《民法典》第一千零四十二条明确禁止有配偶者与他人同居,但法条里从来没有出现过“出轨”这个词。这意味着,当事人在婚姻里感受到的背叛,和法律上能够认定的过错,天然存在一道鸿沟。2023年至2024年间,我们接触的离婚咨询中,约有四成涉及一方主张对方存在婚外情,但真正能在判决中被认定为“过错”并影响财产分割或损害赔偿的,比例不足两成。

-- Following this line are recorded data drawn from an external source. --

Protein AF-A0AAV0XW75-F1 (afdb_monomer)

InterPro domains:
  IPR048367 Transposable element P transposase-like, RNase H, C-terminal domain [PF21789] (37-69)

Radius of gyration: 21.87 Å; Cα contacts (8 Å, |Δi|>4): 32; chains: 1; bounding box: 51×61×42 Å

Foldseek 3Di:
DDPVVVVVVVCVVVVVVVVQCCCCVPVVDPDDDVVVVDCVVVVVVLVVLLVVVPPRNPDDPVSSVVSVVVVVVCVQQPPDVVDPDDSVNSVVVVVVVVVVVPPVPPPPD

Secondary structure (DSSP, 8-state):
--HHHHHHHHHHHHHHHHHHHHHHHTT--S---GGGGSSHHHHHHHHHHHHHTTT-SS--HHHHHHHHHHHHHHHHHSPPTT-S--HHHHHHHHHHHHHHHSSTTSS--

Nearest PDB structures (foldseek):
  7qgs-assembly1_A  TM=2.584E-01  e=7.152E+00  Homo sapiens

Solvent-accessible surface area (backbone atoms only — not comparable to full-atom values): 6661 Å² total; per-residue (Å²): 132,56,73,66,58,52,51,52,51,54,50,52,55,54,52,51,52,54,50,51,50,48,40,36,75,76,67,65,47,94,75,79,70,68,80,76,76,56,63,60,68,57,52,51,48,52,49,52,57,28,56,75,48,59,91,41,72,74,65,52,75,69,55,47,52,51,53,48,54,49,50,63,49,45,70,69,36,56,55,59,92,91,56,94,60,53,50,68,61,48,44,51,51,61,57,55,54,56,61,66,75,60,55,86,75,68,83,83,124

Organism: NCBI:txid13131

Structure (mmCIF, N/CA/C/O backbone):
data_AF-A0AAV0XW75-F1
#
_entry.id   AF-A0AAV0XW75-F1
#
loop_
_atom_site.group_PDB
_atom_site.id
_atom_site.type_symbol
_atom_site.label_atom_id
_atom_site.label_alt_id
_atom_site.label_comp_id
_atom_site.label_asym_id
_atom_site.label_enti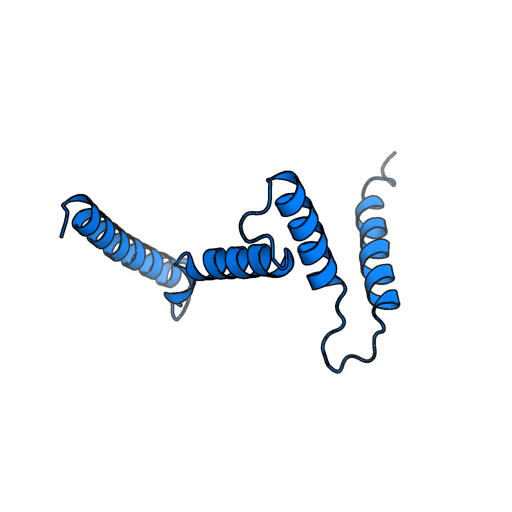ty_id
_atom_site.label_seq_id
_atom_site.pdbx_PDB_ins_code
_atom_site.Cartn_x
_atom_site.Cartn_y
_atom_site.Cartn_z
_atom_site.occupancy
_atom_site.B_iso_or_equiv
_atom_site.auth_seq_id
_atom_site.auth_comp_id
_atom_site.auth_asym_id
_atom_site.auth_atom_id
_atom_site.pdbx_PDB_model_num
ATOM 1 N N . MET A 1 1 ? -20.470 18.729 -7.308 1.00 59.56 1 MET A N 1
ATOM 2 C CA . MET A 1 1 ? -20.041 17.316 -7.188 1.00 59.56 1 MET A CA 1
ATOM 3 C C . MET A 1 1 ? -20.947 16.472 -8.060 1.00 59.56 1 MET A C 1
ATOM 5 O O . MET A 1 1 ? -22.141 16.741 -8.082 1.00 59.56 1 MET A O 1
ATOM 9 N N . THR A 1 2 ? -20.408 15.504 -8.797 1.00 92.69 2 THR A N 1
ATOM 10 C CA . THR A 1 2 ? -21.237 14.551 -9.548 1.00 92.69 2 THR A CA 1
ATOM 11 C C . THR A 1 2 ? -21.952 13.608 -8.575 1.00 92.69 2 THR A C 1
ATOM 13 O O . THR A 1 2 ? -21.477 13.375 -7.459 1.00 92.69 2 THR A O 1
ATOM 16 N N . ALA A 1 3 ? -23.091 13.050 -8.992 1.00 92.12 3 ALA A N 1
ATOM 17 C CA . ALA A 1 3 ? -23.844 12.094 -8.176 1.00 92.12 3 ALA A CA 1
ATOM 18 C C . ALA A 1 3 ? -22.991 10.873 -7.777 1.00 92.12 3 ALA A C 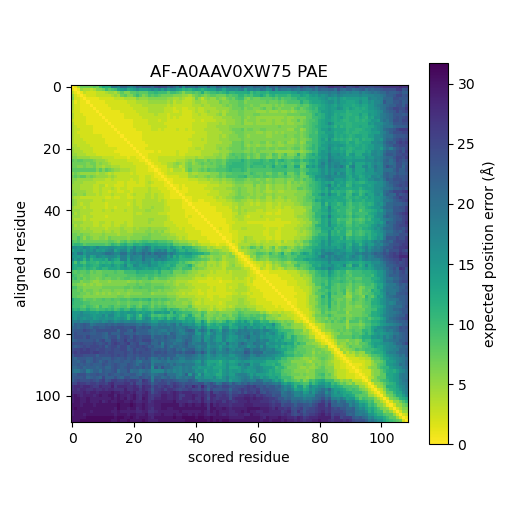1
ATOM 20 O O . ALA A 1 3 ? -23.081 10.396 -6.648 1.00 92.12 3 ALA A O 1
ATOM 21 N N . SER A 1 4 ? -22.099 10.424 -8.668 1.00 92.00 4 SER A N 1
ATOM 22 C CA . SER A 1 4 ? -21.170 9.318 -8.415 1.00 92.00 4 SER A CA 1
ATOM 23 C C . SER A 1 4 ? -20.153 9.632 -7.316 1.00 92.00 4 SER A C 1
ATOM 25 O O . SER A 1 4 ? -19.937 8.804 -6.436 1.00 92.00 4 SER A O 1
ATOM 27 N N . THR A 1 5 ? -19.560 10.830 -7.310 1.00 94.12 5 THR A N 1
ATOM 28 C CA . THR A 1 5 ? -18.605 11.231 -6.266 1.00 94.12 5 THR A CA 1
ATOM 29 C C . THR A 1 5 ? -19.285 11.385 -4.907 1.00 94.12 5 THR A C 1
ATOM 31 O O . THR A 1 5 ? -18.724 10.969 -3.896 1.00 94.12 5 THR A O 1
ATOM 34 N N . TYR A 1 6 ? -20.501 11.940 -4.867 1.00 95.38 6 TYR A N 1
ATOM 35 C CA . TYR A 1 6 ? -21.278 12.032 -3.626 1.00 95.38 6 TYR A CA 1
ATOM 36 C C . TYR A 1 6 ? -21.594 10.645 -3.053 1.00 95.38 6 TYR A C 1
ATOM 38 O O . TYR A 1 6 ? -21.350 10.390 -1.874 1.00 95.38 6 TYR A O 1
ATOM 46 N N . PHE A 1 7 ? -22.069 9.730 -3.901 1.00 96.56 7 PHE A N 1
ATOM 47 C CA . PHE A 1 7 ? -22.342 8.354 -3.500 1.00 96.56 7 PHE A CA 1
ATOM 48 C C . PHE A 1 7 ? -21.074 7.630 -3.023 1.00 96.56 7 PHE A C 1
ATOM 50 O O . PHE A 1 7 ? 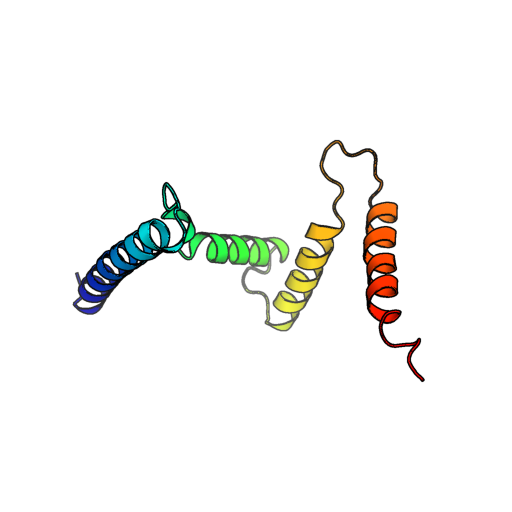-21.092 6.987 -1.976 1.00 96.56 7 PHE A O 1
ATOM 57 N N . GLY A 1 8 ? -19.950 7.793 -3.727 1.00 95.69 8 GLY A N 1
ATOM 58 C CA . GLY A 1 8 ? -18.665 7.214 -3.326 1.00 95.69 8 GLY A CA 1
ATOM 59 C C . GLY A 1 8 ? -18.183 7.709 -1.959 1.00 95.69 8 GLY A C 1
ATOM 60 O O . GLY A 1 8 ? -17.704 6.911 -1.151 1.00 95.69 8 GLY A O 1
ATOM 61 N N . LEU A 1 9 ? -18.373 8.998 -1.655 1.00 95.25 9 LEU A N 1
ATOM 62 C CA . LEU A 1 9 ? -18.057 9.556 -0.338 1.00 95.25 9 LEU A CA 1
ATOM 63 C C . LEU A 1 9 ? -18.971 8.977 0.750 1.00 95.25 9 LEU A C 1
ATOM 65 O O . LEU A 1 9 ? -18.479 8.551 1.794 1.00 95.25 9 LEU A O 1
ATOM 69 N N . TYR A 1 10 ? -20.281 8.919 0.491 1.00 96.69 10 TYR A N 1
ATOM 70 C CA . TYR A 1 10 ? -21.255 8.334 1.414 1.00 96.69 10 TYR A CA 1
ATOM 71 C C . TYR A 1 10 ? -20.897 6.883 1.770 1.00 96.69 10 TYR A C 1
ATOM 73 O O . TYR A 1 10 ? -20.819 6.536 2.949 1.00 96.69 10 TYR A O 1
ATOM 81 N N . VAL A 1 11 ? -20.610 6.058 0.758 1.00 96.88 11 VAL A N 1
ATOM 82 C CA . VAL A 1 11 ? -20.209 4.656 0.944 1.00 96.88 11 VAL A CA 1
ATOM 83 C C . VAL A 1 11 ? -18.891 4.555 1.711 1.00 96.88 11 VAL A C 1
ATOM 85 O O . VAL A 1 11 ? -18.799 3.774 2.653 1.00 96.88 11 VAL A O 1
ATOM 88 N N . THR A 1 12 ? -17.888 5.368 1.368 1.00 96.44 12 THR A N 1
ATOM 89 C CA 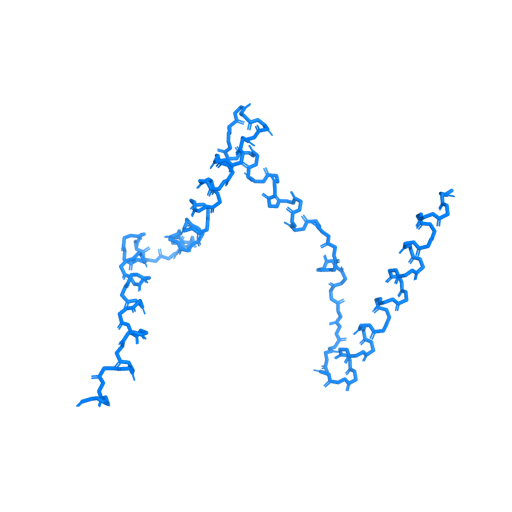. THR A 1 12 ? -16.584 5.361 2.056 1.00 96.44 12 THR A CA 1
ATOM 90 C C . THR A 1 12 ? -16.728 5.656 3.547 1.00 96.44 12 THR A C 1
ATOM 92 O O . THR A 1 12 ? -16.175 4.928 4.373 1.00 96.44 12 THR A O 1
ATOM 95 N N . VAL A 1 13 ? -17.493 6.691 3.910 1.00 95.81 13 VAL A N 1
ATOM 96 C CA . VAL A 1 13 ? -17.711 7.062 5.317 1.00 95.81 13 VAL A CA 1
ATOM 97 C C . VAL A 1 13 ? -18.465 5.959 6.052 1.00 95.81 13 VAL A C 1
ATOM 99 O O . VAL A 1 13 ? -18.021 5.527 7.117 1.00 95.81 13 VAL A O 1
ATOM 102 N N . LYS A 1 14 ? -19.565 5.466 5.470 1.00 97.25 14 LYS A N 1
ATOM 103 C CA . LYS A 1 14 ? -20.377 4.407 6.075 1.00 97.25 14 LYS A CA 1
ATOM 104 C C . LYS A 1 14 ? -19.555 3.137 6.322 1.00 97.25 14 LYS A C 1
ATOM 106 O O . LYS A 1 14 ? -19.502 2.659 7.451 1.00 97.25 14 LYS A O 1
ATOM 111 N N . ASN A 1 15 ? -18.840 2.658 5.307 1.00 96.50 15 ASN A N 1
ATOM 112 C CA . ASN A 1 15 ? -18.031 1.442 5.409 1.00 96.50 15 ASN A CA 1
ATOM 113 C C . ASN A 1 15 ? -16.860 1.602 6.389 1.00 96.50 15 ASN A C 1
ATOM 115 O O . ASN A 1 15 ? -16.502 0.653 7.081 1.00 96.50 15 ASN A O 1
ATOM 119 N N . THR A 1 16 ? -16.259 2.794 6.476 1.00 95.62 16 THR A N 1
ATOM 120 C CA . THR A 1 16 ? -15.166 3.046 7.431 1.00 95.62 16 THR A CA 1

这个落差,往往就出在证据的“高价”与“有效”并不对等。
证据不是越贵越有用,而是越“闭环”越有用
很多当事人找到我们时,已经花了大几万甚至十几万去购买所谓的“实锤”。有装在车里的GPS轨迹,有雇人跟拍的照片,有从电商平台买的“恢复聊天记录服务”,还有从不明渠道拿到的开房记录。这些材料的共同特点是:看起来信息丰富,取证过程却经不起质证。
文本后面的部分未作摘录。